Reputation: 148
I am connecting my application with stock market live data provider using web socket. So when market is live and socket is open then it's giving me nearly 45000 lines in a minute. at a time I am deserializing it line by line and then write that line into text file and also reading text file and removing first line of text file. So handling another process with socket becomes slow. So please can you help me that how should I perform that process very fast like nearly 25000 lines in a minute.
string filePath = @"D:\Aggregate_Minute_AAPL.txt";
var records = (from line in File.ReadLines(filePath).AsParallel()
select line);
List<string> str = records.ToList();
str.ForEach(x =>
{
string result = x;
result = result.TrimStart('[').TrimEnd(']');
var jsonString = Newtonsoft.Json.JsonConvert.DeserializeObject<List<LiveAMData>>(x);
foreach (var item in jsonString)
{
string value = "";
string dirPath = @"D:\COMB1\MinuteAggregates";
string[] fileNames = null;
fileNames = System.IO.Directory.GetFiles(dirPath, item.sym+"_*.txt", System.IO.SearchOption.AllDirectories);
if(fileNames.Length > 0)
{
string _fileName = fileNames[0];
var lineList = System.IO.File.ReadAllLines(_fileName).ToList();
lineList.RemoveAt(0);
var _item = lineList[lineList.Count - 1];
if (!_item.Contains(item.sym))
{
lineList.RemoveAt(lineList.Count - 1);
}
System.IO.File.WriteAllLines((_fileName), lineList.ToArray());
value = $"{item.sym},{item.s},{item.o},{item.h},{item.c},{item.l},{item.v}{Environment.NewLine}";
using (System.IO.StreamWriter sw = System.IO.File.AppendText(_fileName))
{
sw.Write(value);
}
}
}
});
How to make process fast, if application perform this then it takes nearly 3000 to 4000 symbols. and if there is no any process then it executes 25000 lines per minute.
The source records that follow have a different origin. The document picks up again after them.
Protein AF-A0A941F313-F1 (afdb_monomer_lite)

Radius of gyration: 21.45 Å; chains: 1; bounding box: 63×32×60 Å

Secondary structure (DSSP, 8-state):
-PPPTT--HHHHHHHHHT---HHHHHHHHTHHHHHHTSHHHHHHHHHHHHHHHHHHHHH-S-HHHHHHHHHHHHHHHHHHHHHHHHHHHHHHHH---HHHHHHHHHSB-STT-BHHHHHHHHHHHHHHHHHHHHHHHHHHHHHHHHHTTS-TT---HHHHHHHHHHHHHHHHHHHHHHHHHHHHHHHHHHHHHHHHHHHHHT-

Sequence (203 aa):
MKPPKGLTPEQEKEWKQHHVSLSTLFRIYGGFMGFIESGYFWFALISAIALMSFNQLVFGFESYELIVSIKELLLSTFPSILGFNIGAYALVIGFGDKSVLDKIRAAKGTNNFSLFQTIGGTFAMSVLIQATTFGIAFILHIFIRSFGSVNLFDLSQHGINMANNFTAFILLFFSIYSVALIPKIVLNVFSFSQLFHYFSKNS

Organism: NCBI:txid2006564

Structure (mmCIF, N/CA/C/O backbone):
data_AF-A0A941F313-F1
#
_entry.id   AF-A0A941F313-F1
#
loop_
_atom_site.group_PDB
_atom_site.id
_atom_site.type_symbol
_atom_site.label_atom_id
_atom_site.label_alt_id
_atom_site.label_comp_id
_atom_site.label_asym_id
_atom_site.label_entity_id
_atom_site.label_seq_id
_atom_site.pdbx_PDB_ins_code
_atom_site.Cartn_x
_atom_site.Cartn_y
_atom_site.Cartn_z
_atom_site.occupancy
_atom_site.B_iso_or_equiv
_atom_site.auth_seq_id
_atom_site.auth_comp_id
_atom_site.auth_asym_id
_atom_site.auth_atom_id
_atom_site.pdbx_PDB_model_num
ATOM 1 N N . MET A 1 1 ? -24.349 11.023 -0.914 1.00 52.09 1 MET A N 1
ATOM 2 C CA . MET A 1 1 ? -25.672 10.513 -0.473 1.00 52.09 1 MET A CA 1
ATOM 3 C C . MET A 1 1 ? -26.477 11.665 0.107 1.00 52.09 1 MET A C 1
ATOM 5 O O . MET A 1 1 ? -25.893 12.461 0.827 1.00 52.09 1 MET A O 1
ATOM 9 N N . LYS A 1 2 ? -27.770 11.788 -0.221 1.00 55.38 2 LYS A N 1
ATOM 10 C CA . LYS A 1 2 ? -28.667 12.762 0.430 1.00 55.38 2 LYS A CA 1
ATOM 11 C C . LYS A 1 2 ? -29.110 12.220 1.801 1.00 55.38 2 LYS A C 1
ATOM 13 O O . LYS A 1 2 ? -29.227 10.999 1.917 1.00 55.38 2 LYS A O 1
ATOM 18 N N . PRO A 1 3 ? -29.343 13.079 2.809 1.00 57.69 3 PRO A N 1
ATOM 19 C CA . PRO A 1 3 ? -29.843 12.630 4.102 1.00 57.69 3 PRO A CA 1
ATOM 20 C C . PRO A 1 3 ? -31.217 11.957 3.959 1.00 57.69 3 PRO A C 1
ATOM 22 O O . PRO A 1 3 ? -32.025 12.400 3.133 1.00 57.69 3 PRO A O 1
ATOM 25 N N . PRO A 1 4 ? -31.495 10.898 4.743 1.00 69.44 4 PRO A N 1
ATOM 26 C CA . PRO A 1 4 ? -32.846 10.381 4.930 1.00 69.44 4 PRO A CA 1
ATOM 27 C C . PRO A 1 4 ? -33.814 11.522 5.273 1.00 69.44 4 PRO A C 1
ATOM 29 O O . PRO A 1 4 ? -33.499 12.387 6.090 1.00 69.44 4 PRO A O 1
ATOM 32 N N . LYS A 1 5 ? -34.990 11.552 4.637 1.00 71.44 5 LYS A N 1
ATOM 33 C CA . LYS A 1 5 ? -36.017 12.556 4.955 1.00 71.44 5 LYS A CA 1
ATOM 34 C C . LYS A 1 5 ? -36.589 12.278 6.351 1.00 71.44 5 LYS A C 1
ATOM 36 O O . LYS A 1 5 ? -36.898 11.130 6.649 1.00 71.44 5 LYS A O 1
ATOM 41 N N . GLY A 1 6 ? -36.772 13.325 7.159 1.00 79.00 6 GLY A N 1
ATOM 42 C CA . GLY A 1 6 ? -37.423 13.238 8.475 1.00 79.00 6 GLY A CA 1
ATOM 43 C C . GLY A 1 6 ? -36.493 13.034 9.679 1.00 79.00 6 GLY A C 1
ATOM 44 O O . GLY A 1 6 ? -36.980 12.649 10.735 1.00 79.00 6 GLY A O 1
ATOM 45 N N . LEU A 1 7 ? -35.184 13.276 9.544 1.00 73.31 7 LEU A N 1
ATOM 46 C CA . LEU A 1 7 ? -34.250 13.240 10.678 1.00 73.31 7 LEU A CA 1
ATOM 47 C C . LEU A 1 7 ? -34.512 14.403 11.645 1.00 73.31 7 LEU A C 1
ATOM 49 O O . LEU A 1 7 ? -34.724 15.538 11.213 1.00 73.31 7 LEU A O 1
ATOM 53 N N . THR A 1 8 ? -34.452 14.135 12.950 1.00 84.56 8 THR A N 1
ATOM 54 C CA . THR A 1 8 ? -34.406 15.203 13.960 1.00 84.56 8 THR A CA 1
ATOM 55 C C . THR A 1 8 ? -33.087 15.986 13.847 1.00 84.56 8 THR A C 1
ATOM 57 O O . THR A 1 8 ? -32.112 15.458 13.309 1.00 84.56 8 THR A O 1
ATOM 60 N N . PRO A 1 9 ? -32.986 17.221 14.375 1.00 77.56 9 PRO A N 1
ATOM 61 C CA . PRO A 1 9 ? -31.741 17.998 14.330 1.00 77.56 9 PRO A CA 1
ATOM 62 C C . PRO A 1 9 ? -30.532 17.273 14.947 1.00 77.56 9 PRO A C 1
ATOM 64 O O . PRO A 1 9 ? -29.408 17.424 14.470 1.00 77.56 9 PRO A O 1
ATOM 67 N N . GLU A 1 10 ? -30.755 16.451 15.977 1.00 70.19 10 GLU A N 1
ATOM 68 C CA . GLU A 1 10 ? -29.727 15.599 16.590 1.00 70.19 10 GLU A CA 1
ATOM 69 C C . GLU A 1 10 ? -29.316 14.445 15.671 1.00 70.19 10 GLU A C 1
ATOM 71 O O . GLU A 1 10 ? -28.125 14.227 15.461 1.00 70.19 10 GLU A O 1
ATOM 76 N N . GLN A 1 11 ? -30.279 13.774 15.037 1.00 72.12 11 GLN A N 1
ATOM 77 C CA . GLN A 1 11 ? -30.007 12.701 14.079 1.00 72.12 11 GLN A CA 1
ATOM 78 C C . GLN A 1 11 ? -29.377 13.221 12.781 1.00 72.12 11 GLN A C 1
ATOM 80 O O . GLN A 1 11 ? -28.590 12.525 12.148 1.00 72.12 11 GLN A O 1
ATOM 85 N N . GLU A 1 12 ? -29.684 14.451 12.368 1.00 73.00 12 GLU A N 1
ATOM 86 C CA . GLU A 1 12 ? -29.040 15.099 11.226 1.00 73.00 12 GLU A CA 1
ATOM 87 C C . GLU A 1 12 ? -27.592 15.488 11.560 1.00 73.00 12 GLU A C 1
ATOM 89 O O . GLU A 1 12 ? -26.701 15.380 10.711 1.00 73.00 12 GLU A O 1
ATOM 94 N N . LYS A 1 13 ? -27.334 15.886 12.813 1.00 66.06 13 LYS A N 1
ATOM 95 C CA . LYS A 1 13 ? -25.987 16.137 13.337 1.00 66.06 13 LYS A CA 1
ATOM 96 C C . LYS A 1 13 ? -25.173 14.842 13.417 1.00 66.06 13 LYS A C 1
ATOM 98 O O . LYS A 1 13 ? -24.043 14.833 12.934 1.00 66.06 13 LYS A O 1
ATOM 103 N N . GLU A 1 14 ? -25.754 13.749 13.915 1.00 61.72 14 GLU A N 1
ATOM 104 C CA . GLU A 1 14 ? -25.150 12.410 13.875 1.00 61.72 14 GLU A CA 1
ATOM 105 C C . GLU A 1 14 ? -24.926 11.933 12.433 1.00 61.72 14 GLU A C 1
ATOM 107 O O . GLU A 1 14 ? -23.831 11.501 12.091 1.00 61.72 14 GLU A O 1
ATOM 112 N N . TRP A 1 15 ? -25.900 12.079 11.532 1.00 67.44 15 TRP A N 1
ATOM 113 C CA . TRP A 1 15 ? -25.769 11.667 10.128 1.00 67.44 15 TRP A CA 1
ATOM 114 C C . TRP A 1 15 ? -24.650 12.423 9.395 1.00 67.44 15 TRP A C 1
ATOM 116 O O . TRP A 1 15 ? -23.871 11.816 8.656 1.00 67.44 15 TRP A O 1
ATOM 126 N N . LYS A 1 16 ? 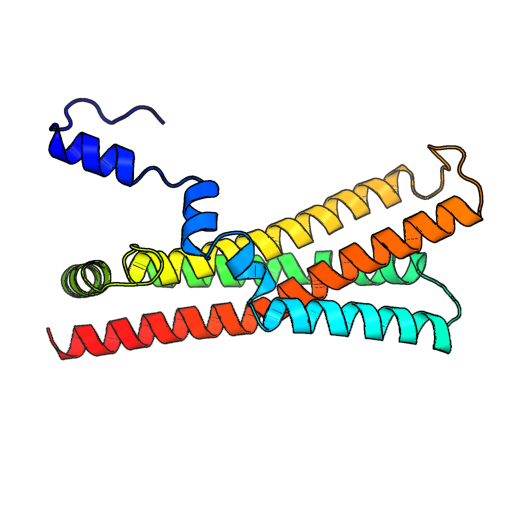-24.516 13.737 9.634 1.00 63.72 16 LYS A N 1
ATOM 127 C CA . LYS A 1 16 ? -23.398 14.544 9.111 1.00 63.72 16 LYS A CA 1
ATOM 128 C C . LYS A 1 16 ? -22.059 14.143 9.743 1.00 63.72 16 LYS A C 1
ATOM 130 O O . LYS A 1 16 ? -21.044 14.175 9.052 1.00 63.72 16 LYS A O 1
ATOM 135 N N . GLN A 1 17 ? -22.044 13.730 11.012 1.00 59.31 17 GLN A N 1
ATOM 136 C CA . GLN A 1 17 ? -20.851 13.201 11.689 1.00 59.31 17 GLN A CA 1
ATOM 137 C C . GLN A 1 17 ? -20.464 11.786 11.224 1.00 59.31 17 GLN A C 1
ATOM 139 O O . GLN A 1 17 ? -19.280 11.453 11.208 1.00 59.31 17 GLN A O 1
ATOM 144 N N . HIS A 1 18 ? -21.430 10.975 10.792 1.00 59.66 18 HIS A N 1
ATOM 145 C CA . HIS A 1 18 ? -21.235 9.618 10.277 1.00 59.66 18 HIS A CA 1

So how to increase line execution time/process with all this code ?
Upvotes: 1
Views: 738
Reputation: 1573
First you need to cleanup you code to gain more visibility, i did a quick refactor and this is what i got
const string FilePath = @"D:\Aggregate_Minute_AAPL.txt";
class SomeClass
{
public string Sym { get; set; }
public string Other { get; set; }
}
private void Something() {
File
.ReadLines(FilePath)
.AsParallel()
.Select(x => x.TrimStart('[').TrimEnd(']'))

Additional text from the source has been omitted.